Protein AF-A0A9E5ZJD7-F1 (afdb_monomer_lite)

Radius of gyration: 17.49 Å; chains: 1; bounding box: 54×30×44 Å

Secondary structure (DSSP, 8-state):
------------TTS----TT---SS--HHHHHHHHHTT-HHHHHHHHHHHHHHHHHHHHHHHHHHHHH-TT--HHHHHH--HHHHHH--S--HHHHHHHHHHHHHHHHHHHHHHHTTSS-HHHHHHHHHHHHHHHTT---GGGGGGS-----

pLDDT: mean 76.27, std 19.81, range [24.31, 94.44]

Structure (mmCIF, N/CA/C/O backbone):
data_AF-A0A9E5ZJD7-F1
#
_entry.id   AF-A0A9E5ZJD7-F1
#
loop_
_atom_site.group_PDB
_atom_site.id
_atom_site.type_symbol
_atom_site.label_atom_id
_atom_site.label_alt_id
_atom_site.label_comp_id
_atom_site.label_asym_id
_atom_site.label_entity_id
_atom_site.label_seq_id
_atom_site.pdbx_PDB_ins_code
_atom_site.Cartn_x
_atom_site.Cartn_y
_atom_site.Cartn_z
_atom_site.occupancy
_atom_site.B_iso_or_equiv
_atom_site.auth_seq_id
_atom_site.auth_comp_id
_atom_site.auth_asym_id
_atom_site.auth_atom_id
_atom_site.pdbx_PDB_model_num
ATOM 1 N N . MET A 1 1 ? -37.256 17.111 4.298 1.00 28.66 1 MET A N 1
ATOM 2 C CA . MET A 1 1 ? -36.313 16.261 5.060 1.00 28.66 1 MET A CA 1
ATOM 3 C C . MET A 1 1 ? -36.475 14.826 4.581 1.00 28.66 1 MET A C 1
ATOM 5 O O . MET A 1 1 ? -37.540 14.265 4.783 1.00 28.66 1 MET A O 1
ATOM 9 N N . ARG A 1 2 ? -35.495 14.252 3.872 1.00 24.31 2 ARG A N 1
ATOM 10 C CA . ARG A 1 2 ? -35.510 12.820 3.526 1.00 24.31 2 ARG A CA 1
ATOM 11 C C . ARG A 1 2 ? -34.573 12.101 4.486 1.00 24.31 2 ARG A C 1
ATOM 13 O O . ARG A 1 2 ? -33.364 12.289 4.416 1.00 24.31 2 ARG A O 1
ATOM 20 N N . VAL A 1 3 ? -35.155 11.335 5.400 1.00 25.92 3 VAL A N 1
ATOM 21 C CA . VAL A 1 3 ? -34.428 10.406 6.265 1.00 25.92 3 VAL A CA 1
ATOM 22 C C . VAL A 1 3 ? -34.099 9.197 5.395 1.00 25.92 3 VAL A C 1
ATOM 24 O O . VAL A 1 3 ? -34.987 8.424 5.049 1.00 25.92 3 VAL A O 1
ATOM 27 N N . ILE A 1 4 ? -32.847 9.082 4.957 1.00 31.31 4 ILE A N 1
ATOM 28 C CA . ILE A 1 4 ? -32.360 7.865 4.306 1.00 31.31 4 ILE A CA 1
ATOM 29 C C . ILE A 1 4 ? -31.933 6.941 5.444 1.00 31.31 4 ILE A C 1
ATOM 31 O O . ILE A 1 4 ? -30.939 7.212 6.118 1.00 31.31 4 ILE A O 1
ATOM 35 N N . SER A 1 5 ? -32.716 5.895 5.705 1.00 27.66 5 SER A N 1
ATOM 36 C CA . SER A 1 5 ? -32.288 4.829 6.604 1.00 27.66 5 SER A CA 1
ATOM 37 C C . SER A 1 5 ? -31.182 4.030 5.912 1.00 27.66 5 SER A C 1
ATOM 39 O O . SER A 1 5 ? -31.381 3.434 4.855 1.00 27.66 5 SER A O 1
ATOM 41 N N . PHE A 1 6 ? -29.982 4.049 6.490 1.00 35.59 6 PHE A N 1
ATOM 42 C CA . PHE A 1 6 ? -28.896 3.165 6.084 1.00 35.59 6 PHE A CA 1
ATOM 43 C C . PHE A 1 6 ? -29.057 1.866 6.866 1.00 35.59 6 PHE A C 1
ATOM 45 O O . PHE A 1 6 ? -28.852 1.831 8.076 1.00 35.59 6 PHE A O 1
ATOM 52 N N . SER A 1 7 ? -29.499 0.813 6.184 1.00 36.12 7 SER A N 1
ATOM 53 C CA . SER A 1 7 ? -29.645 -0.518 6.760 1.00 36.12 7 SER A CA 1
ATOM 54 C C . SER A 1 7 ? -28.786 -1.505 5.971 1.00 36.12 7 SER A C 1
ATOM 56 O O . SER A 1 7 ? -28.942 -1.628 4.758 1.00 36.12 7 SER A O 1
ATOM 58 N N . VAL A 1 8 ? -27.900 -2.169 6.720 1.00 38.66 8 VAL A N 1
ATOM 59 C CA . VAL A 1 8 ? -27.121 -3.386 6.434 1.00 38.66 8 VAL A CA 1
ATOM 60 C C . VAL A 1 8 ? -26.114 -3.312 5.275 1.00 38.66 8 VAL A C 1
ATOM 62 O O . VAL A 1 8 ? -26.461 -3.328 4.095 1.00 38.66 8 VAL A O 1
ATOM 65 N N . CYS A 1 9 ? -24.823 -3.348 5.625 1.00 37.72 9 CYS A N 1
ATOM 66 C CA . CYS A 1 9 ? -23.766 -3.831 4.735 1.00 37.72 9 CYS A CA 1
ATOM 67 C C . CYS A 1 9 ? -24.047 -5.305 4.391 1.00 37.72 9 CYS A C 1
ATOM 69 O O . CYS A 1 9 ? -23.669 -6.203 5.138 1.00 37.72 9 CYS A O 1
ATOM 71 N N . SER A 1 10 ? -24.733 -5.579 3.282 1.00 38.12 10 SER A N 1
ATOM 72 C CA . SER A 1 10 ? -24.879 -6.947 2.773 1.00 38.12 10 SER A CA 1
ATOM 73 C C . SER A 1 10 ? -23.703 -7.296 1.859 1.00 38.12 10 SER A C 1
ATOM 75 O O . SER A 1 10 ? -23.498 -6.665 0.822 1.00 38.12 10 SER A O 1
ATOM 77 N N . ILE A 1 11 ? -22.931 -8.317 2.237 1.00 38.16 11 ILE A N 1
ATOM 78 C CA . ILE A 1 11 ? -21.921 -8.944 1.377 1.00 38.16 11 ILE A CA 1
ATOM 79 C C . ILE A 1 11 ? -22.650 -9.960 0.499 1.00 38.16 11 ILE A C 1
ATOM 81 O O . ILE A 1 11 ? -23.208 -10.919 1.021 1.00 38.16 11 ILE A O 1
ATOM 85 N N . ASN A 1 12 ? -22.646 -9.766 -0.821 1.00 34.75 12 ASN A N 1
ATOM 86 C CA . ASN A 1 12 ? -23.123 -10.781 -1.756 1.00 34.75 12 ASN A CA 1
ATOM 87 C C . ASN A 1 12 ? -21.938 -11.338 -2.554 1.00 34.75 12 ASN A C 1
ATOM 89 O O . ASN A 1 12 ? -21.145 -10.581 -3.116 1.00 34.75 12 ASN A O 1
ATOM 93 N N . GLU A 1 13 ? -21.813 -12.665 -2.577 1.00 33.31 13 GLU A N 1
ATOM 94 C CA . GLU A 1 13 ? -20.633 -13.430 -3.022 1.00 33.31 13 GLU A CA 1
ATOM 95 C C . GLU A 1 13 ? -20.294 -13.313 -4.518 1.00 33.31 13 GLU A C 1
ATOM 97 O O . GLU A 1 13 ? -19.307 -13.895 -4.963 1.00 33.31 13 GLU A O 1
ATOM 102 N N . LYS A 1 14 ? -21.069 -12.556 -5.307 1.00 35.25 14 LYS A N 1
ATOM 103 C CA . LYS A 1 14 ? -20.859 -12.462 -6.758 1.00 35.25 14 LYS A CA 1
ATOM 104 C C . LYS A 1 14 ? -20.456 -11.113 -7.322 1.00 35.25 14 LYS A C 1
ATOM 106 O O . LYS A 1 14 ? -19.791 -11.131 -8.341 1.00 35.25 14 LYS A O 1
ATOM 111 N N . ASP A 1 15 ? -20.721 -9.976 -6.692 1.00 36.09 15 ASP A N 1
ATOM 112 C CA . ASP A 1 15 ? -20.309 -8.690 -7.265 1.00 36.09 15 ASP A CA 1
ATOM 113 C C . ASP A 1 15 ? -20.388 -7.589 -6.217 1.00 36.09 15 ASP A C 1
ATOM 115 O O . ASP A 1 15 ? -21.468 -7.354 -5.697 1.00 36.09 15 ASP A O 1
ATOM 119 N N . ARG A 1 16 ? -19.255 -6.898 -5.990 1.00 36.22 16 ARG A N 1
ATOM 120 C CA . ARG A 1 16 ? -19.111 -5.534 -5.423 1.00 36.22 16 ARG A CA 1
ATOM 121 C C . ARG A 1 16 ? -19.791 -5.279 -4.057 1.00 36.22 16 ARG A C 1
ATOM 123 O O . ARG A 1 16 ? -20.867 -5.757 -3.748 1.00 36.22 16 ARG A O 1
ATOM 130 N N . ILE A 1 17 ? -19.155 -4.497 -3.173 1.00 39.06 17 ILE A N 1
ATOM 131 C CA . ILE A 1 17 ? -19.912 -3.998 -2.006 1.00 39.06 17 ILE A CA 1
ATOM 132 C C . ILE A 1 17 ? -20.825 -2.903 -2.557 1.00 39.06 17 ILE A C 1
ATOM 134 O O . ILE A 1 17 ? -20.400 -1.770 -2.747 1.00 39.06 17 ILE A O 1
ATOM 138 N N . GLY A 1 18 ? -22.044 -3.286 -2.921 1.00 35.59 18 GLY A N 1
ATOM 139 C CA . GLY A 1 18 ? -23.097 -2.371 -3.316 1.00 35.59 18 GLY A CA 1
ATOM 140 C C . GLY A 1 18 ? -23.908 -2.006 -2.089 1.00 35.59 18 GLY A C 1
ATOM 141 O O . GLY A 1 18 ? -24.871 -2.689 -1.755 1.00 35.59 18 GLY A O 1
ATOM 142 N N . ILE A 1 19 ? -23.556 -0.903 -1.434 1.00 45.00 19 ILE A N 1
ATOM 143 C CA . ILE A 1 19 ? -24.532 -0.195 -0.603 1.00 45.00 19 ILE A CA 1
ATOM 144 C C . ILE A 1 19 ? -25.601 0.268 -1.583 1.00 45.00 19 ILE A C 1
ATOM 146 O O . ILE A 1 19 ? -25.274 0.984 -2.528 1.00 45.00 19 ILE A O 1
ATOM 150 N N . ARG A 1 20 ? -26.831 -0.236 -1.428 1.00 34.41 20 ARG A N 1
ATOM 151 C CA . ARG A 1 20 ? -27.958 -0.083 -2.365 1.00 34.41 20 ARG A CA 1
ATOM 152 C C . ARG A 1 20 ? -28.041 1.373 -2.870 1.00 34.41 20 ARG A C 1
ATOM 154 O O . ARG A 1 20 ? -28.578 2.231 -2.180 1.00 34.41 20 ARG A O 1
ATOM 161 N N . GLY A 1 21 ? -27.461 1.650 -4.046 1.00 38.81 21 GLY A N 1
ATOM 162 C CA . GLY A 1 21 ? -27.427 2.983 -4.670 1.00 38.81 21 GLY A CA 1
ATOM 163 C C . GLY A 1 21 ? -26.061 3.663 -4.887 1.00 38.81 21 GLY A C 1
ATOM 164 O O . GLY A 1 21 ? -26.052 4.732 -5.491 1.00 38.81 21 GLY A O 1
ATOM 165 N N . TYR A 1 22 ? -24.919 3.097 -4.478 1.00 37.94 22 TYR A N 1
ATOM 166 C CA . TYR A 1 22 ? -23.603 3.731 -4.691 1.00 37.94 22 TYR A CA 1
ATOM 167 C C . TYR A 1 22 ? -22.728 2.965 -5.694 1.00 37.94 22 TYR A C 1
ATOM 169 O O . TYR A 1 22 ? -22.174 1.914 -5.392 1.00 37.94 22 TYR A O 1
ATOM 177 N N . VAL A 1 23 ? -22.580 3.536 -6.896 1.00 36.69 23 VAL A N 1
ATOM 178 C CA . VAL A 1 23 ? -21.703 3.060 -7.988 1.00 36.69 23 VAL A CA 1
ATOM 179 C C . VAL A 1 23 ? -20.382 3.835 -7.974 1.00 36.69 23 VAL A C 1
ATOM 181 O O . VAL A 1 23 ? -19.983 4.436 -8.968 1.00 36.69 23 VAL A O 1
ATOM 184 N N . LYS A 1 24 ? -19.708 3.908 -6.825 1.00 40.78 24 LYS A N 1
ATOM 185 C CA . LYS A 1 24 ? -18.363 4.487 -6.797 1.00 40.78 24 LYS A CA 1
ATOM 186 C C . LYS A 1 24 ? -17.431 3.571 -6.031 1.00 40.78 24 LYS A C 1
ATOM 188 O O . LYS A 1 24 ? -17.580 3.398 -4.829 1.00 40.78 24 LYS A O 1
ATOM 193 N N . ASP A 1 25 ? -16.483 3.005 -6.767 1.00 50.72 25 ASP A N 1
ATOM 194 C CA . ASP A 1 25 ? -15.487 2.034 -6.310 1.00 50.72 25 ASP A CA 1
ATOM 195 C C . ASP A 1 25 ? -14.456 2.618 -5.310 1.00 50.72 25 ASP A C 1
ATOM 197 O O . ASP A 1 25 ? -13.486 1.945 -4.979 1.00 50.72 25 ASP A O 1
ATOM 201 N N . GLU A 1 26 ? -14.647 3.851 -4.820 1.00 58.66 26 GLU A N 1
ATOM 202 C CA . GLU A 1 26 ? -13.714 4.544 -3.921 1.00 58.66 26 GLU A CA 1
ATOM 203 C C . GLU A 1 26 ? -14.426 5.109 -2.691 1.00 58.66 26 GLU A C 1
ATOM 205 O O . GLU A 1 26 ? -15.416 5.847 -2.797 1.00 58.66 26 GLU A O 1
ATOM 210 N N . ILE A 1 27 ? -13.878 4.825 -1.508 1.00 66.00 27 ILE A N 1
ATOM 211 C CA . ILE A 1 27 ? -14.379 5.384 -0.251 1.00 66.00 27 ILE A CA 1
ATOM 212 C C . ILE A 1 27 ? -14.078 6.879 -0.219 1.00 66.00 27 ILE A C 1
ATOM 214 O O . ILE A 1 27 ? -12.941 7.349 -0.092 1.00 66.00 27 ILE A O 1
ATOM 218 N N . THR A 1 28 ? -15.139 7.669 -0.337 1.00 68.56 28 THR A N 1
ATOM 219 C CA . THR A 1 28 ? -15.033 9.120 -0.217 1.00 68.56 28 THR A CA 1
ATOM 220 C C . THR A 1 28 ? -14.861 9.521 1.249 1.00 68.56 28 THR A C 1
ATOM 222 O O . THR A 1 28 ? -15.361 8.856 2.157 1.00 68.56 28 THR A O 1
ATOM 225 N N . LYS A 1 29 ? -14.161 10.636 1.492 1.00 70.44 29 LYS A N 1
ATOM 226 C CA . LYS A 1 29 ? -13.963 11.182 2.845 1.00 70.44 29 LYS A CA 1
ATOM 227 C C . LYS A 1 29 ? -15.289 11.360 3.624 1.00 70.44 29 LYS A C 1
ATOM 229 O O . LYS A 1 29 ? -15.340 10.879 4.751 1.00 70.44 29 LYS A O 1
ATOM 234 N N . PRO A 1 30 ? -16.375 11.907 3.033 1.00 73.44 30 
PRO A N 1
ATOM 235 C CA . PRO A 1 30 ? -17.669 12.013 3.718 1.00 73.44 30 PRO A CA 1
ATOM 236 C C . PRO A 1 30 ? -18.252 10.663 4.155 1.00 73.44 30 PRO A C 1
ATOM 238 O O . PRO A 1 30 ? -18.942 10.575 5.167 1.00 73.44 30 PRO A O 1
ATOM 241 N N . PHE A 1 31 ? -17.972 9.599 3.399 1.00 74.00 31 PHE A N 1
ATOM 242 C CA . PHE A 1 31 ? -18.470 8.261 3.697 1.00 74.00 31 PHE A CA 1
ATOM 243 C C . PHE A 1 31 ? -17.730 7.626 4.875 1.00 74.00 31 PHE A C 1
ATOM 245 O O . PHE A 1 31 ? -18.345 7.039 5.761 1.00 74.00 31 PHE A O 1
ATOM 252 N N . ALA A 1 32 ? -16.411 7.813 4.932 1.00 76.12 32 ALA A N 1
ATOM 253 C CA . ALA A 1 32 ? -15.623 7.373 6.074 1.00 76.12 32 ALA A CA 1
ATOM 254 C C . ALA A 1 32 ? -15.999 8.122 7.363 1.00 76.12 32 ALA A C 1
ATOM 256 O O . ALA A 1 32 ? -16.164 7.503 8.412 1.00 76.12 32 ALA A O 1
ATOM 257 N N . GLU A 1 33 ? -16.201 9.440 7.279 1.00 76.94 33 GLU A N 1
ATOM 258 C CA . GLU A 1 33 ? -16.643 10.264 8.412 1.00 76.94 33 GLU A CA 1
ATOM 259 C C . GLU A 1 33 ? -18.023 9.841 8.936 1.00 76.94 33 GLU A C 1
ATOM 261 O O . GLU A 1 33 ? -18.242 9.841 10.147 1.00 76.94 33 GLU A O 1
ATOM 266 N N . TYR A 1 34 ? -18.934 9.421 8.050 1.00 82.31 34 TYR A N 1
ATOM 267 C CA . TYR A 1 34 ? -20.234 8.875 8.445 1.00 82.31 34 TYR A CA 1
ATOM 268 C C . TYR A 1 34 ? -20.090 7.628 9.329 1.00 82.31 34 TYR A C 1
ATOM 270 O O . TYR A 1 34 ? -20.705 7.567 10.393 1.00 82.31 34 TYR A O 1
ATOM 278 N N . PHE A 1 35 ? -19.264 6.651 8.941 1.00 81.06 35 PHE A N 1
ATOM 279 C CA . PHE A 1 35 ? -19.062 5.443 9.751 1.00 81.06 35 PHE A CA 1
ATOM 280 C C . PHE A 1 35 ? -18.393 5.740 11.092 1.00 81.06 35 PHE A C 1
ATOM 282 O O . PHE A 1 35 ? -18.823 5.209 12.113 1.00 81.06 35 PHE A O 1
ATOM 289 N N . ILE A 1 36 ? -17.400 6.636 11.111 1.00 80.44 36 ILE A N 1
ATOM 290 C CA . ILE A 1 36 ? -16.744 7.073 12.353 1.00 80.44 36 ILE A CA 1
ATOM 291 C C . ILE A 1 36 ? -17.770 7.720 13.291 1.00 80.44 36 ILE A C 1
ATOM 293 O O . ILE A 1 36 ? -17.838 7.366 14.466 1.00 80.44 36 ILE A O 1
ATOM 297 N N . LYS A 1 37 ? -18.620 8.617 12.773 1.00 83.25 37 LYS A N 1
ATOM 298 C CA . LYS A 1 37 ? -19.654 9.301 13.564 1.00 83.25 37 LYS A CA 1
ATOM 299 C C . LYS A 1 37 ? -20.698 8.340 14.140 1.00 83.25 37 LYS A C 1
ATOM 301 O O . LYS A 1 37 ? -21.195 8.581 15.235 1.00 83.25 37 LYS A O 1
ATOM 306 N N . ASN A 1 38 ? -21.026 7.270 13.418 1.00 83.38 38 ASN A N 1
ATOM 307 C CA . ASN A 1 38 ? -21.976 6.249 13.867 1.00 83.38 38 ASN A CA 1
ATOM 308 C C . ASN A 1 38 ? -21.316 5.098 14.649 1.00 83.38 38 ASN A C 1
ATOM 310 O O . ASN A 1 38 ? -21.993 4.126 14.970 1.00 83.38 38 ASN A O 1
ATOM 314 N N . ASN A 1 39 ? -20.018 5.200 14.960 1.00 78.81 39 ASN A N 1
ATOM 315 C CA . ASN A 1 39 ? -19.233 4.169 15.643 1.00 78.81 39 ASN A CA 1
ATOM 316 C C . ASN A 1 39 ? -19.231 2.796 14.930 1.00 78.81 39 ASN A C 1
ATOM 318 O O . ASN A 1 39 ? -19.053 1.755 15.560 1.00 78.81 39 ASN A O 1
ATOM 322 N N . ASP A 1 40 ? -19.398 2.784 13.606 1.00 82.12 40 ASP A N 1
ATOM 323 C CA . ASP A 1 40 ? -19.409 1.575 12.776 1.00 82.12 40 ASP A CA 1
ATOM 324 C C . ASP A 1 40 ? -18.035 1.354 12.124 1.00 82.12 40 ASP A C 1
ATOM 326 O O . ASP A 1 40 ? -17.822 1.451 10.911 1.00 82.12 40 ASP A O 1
::::
◆ DIRECTIONS FOR THIS TASK
The entries above hold the needed span. Transcribe exactly the lines from the one with "ATOM 229 O O" to the one with "ATOM 256 O O", both included.

◆ SOLUTION FOR THIS EXERCISE
ATOM 229 O O . LYS A 1 29 ? -15.340 10.879 4.751 1.00 70.44 29 LYS A O 1
ATOM 234 N N . PRO A 1 30 ? -16.375 11.907 3.033 1.00 73.44 30 
PRO A N 1
ATOM 235 C CA . PRO A 1 30 ? -17.669 12.013 3.718 1.00 73.44 30 PRO A CA 1
ATOM 236 C C . PRO A 1 30 ? -18.252 10.663 4.155 1.00 73.44 30 PRO A C 1
ATOM 238 O O . PRO A 1 30 ? -18.942 10.575 5.167 1.00 73.44 30 PRO A O 1
ATOM 241 N N . PHE A 1 31 ? -17.972 9.599 3.399 1.00 74.00 31 PHE A N 1
ATOM 242 C CA . PHE A 1 31 ? -18.470 8.261 3.697 1.00 74.00 31 PHE A CA 1
ATOM 243 C C . PHE A 1 31 ? -17.730 7.626 4.875 1.00 74.00 31 PHE A C 1
ATOM 245 O O . PHE A 1 31 ? -18.345 7.039 5.761 1.00 74.00 31 PHE A O 1
ATOM 252 N N . ALA A 1 32 ? -16.411 7.813 4.932 1.00 76.12 32 ALA A N 1
ATOM 253 C CA . ALA A 1 32 ? -15.623 7.373 6.074 1.00 76.12 32 ALA A CA 1
ATOM 254 C C . ALA A 1 32 ? -15.999 8.122 7.363 1.00 76.12 32 ALA A C 1
ATOM 256 O O . ALA A 1 32 ? -16.164 7.503 8.412 1.00 76.12 32 ALA A O 1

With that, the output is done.